Task to carry out:
For the listing below, output exactly the lines from the line with "ATOM 88 N N" up to and including the line with "ATOM 160 O O", and no other lines.

Source information:

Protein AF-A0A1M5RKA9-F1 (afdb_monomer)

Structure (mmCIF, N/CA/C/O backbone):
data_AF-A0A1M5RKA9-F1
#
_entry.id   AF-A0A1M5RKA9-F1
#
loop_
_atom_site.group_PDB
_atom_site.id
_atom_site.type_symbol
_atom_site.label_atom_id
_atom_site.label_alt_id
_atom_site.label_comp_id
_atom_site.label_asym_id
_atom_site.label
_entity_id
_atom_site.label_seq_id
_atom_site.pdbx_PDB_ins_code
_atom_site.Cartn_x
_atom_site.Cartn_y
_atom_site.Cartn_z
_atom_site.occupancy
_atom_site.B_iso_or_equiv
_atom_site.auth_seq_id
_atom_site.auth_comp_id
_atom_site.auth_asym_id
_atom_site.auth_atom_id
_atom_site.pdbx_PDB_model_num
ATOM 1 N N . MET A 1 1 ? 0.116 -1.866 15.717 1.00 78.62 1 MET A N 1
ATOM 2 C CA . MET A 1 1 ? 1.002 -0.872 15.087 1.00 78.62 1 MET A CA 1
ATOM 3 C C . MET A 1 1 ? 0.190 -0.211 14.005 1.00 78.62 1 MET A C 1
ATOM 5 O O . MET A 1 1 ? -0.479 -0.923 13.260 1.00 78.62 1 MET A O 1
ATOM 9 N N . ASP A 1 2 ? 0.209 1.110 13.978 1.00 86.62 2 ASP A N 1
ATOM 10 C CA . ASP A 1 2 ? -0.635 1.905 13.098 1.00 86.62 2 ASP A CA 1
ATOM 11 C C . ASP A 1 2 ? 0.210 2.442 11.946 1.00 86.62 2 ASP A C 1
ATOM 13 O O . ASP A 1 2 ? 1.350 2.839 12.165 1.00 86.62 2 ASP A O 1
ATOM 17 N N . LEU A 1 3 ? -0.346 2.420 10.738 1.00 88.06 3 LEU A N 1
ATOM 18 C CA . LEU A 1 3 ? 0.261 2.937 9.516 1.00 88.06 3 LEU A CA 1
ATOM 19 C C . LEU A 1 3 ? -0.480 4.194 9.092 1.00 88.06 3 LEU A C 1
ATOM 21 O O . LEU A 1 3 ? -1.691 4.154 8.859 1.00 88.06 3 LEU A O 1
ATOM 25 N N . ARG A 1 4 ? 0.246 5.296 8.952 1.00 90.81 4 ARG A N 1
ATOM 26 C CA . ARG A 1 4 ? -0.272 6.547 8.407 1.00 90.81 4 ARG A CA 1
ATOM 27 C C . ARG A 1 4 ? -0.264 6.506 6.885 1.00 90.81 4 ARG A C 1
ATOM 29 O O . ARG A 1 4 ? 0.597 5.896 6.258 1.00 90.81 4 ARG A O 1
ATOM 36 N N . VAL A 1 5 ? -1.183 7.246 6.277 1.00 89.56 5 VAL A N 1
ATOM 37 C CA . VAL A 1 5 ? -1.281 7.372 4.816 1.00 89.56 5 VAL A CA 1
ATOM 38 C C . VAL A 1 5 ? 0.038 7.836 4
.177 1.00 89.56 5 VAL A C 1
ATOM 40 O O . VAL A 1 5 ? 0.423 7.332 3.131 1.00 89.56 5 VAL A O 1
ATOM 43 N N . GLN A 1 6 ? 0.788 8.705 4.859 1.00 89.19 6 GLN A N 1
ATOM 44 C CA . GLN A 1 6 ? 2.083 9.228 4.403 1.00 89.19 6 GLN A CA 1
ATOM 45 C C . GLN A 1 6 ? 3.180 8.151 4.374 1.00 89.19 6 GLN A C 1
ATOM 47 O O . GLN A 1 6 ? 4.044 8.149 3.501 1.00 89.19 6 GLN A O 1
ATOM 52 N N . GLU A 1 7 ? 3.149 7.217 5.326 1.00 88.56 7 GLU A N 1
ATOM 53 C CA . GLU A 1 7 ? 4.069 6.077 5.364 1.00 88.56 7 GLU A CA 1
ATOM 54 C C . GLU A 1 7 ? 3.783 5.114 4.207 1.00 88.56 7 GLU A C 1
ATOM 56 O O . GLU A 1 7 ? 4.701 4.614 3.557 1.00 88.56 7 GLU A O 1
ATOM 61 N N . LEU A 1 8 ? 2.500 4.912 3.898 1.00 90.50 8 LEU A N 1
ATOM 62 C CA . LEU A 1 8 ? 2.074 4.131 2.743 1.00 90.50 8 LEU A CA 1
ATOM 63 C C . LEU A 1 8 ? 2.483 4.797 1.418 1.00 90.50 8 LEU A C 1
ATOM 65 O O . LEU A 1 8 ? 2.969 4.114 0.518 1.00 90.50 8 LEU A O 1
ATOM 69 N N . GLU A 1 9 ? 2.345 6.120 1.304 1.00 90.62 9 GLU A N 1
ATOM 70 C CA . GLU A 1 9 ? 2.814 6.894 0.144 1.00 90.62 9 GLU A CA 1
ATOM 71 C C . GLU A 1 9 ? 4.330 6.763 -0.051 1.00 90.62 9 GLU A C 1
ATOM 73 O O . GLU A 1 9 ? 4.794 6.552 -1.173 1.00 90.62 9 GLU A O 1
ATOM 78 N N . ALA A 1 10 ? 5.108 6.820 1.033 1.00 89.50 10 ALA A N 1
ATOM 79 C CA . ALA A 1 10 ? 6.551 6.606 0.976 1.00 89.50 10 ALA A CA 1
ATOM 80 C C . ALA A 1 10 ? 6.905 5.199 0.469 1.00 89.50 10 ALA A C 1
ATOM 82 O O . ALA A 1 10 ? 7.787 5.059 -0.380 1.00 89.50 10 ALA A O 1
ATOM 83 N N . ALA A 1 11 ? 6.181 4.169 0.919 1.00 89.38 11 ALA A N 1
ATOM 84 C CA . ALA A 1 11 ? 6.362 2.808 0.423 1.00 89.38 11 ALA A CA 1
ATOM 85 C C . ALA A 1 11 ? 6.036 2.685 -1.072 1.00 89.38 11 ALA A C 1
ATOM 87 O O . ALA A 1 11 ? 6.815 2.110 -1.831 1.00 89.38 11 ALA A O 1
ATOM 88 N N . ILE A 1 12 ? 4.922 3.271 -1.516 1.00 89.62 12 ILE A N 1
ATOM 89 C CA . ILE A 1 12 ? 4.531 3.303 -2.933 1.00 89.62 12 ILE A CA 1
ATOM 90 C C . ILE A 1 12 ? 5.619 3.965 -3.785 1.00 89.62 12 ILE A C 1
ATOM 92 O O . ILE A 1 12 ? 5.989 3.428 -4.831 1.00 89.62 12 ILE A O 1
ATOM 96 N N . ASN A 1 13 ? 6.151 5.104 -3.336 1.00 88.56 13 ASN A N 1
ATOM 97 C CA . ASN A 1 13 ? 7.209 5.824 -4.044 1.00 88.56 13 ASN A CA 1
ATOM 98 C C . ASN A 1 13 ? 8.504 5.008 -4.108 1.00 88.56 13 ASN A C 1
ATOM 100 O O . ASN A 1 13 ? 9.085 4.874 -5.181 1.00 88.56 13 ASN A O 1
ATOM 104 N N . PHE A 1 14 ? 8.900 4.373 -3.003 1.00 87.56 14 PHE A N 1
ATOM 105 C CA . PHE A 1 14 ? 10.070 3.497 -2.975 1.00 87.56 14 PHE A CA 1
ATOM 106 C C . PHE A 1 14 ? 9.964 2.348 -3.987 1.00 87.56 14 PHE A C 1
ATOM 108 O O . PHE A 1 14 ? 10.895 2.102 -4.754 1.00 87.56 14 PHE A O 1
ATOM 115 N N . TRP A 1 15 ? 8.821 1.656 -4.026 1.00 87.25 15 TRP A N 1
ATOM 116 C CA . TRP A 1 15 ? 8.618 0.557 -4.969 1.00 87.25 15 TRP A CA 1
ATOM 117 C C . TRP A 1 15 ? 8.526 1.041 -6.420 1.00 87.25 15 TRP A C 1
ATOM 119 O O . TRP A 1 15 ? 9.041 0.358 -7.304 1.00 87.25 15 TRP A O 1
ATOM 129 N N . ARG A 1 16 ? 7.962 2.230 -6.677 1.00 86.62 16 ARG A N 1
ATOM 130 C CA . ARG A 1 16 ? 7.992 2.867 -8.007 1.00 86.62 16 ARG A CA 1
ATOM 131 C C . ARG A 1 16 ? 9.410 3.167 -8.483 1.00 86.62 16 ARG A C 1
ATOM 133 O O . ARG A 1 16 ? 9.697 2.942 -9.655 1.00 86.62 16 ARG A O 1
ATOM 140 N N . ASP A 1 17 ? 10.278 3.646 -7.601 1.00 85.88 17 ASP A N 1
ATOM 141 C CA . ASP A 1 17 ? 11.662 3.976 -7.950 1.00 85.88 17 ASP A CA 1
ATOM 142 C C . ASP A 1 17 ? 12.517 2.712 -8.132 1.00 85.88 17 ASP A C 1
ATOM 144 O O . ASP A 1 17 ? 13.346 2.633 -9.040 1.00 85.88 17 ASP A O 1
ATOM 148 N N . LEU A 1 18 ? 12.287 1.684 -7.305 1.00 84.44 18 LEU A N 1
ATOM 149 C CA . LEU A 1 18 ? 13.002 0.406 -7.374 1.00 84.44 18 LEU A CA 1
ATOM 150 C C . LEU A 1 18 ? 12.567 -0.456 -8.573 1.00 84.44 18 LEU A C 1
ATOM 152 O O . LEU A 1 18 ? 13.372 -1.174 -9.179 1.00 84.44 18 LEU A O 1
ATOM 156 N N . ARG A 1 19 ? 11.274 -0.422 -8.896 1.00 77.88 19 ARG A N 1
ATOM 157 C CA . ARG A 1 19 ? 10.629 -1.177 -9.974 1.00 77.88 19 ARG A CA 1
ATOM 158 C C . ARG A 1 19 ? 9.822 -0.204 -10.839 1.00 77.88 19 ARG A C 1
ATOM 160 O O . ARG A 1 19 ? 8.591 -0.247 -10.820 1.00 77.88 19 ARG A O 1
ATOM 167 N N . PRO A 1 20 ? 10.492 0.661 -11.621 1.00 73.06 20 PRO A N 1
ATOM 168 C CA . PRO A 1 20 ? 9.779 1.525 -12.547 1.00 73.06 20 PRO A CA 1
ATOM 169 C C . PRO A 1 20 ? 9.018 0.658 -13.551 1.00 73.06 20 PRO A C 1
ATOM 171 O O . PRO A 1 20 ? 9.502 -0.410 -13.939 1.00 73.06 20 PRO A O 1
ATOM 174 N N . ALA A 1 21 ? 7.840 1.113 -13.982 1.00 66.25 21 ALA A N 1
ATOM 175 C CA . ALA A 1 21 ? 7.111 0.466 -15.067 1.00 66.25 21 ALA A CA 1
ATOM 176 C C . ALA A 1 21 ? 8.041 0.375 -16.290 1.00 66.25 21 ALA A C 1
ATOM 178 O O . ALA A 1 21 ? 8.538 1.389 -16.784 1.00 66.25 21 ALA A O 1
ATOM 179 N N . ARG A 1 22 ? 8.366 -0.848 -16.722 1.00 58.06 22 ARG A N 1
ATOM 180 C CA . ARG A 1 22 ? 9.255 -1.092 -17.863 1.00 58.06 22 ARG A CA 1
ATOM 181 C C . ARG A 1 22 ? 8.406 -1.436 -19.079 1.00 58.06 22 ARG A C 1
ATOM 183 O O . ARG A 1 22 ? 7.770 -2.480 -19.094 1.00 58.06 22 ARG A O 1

Solution to this task:
ATOM 88 N N . ILE A 1 12 ? 4.922 3.271 -1.516 1.00 89.62 12 ILE A N 1
ATOM 89 C CA . ILE A 1 12 ? 4.531 3.303 -2.933 1.00 89.62 12 ILE A CA 1
ATOM 90 C C . ILE A 1 12 ? 5.619 3.965 -3.785 1.00 89.62 12 ILE A C 1
ATOM 92 O O . ILE A 1 12 ? 5.989 3.428 -4.831 1.00 89.62 12 ILE A O 1
ATOM 96 N N . ASN A 1 13 ? 6.151 5.104 -3.336 1.00 88.56 13 ASN A N 1
ATOM 97 C CA . ASN A 1 13 ? 7.209 5.824 -4.044 1.00 88.56 13 ASN A CA 1
ATOM 98 C C . ASN A 1 13 ? 8.504 5.008 -4.108 1.00 88.56 13 ASN A C 1
ATOM 100 O O . ASN A 1 13 ? 9.085 4.874 -5.181 1.00 88.56 13 ASN A O 1
ATOM 104 N N . PHE A 1 14 ? 8.900 4.373 -3.003 1.00 87.56 14 PHE A N 1
ATOM 105 C CA . PHE A 1 14 ? 10.070 3.497 -2.975 1.00 87.56 14 PHE A CA 1
ATOM 106 C C . PHE A 1 14 ? 9.964 2.348 -3.987 1.00 87.56 14 PHE A C 1
ATOM 108 O O . PHE A 1 14 ? 10.895 2.102 -4.754 1.00 87.56 14 PHE A O 1
ATOM 115 N N . TRP A 1 15 ? 8.821 1.656 -4.026 1.00 87.25 15 TRP A N 1
ATOM 116 C CA . TRP A 1 15 ? 8.618 0.557 -4.969 1.00 87.25 15 TRP A CA 1
ATOM 117 C C . TRP A 1 15 ? 8.526 1.041 -6.420 1.00 87.25 15 TRP A C 1
ATOM 119 O O . TRP A 1 15 ? 9.041 0.358 -7.304 1.00 87.25 15 TRP A O 1
ATOM 129 N N . ARG A 1 16 ? 7.962 2.230 -6.677 1.00 86.62 16 ARG A N 1
ATOM 130 C CA . ARG A 1 16 ? 7.992 2.867 -8.007 1.00 86.62 16 ARG A CA 1
ATOM 131 C C . ARG A 1 16 ? 9.410 3.167 -8.483 1.00 86.62 16 ARG A C 1
ATOM 133 O O . ARG A 1 16 ? 9.697 2.942 -9.655 1.00 86.62 16 ARG A O 1
ATOM 140 N N . ASP A 1 17 ? 10.278 3.646 -7.601 1.00 85.88 17 ASP A N 1
ATOM 141 C CA . ASP A 1 17 ? 11.662 3.976 -7.950 1.00 85.88 17 ASP A CA 1
ATOM 142 C C . ASP A 1 17 ? 12.517 2.712 -8.132 1.00 85.88 17 ASP A C 1
ATOM 144 O O . ASP A 1 17 ? 13.346 2.633 -9.040 1.00 85.88 17 ASP A O 1
ATOM 148 N N . LEU A 1 18 ? 12.287 1.684 -7.305 1.00 84.44 18 LEU A N 1
ATOM 149 C CA . LEU A 1 18 ? 13.002 0.406 -7.374 1.00 84.44 18 LEU A CA 1
ATOM 150 C C . LEU A 1 18 ? 12.567 -0.456 -8.573 1.00 84.44 18 LEU A C 1
ATOM 152 O O . LEU A 1 18 ? 13.372 -1.174 -9.179 1.00 84.44 18 LEU A O 1
ATOM 156 N N . ARG A 1 19 ? 11.274 -0.422 -8.896 1.00 77.88 19 ARG A N 1
ATOM 157 C CA . ARG A 1 19 ? 10.629 -1.177 -9.974 1.00 77.88 19 ARG A CA 1
ATOM 158 C C . ARG A 1 19 ? 9.822 -0.204 -10.839 1.00 77.88 19 ARG A C 1
ATOM 160 O O . ARG A 1 19 ? 8.591 -0.247 -10.820 1.00 77.88 19 ARG A O 1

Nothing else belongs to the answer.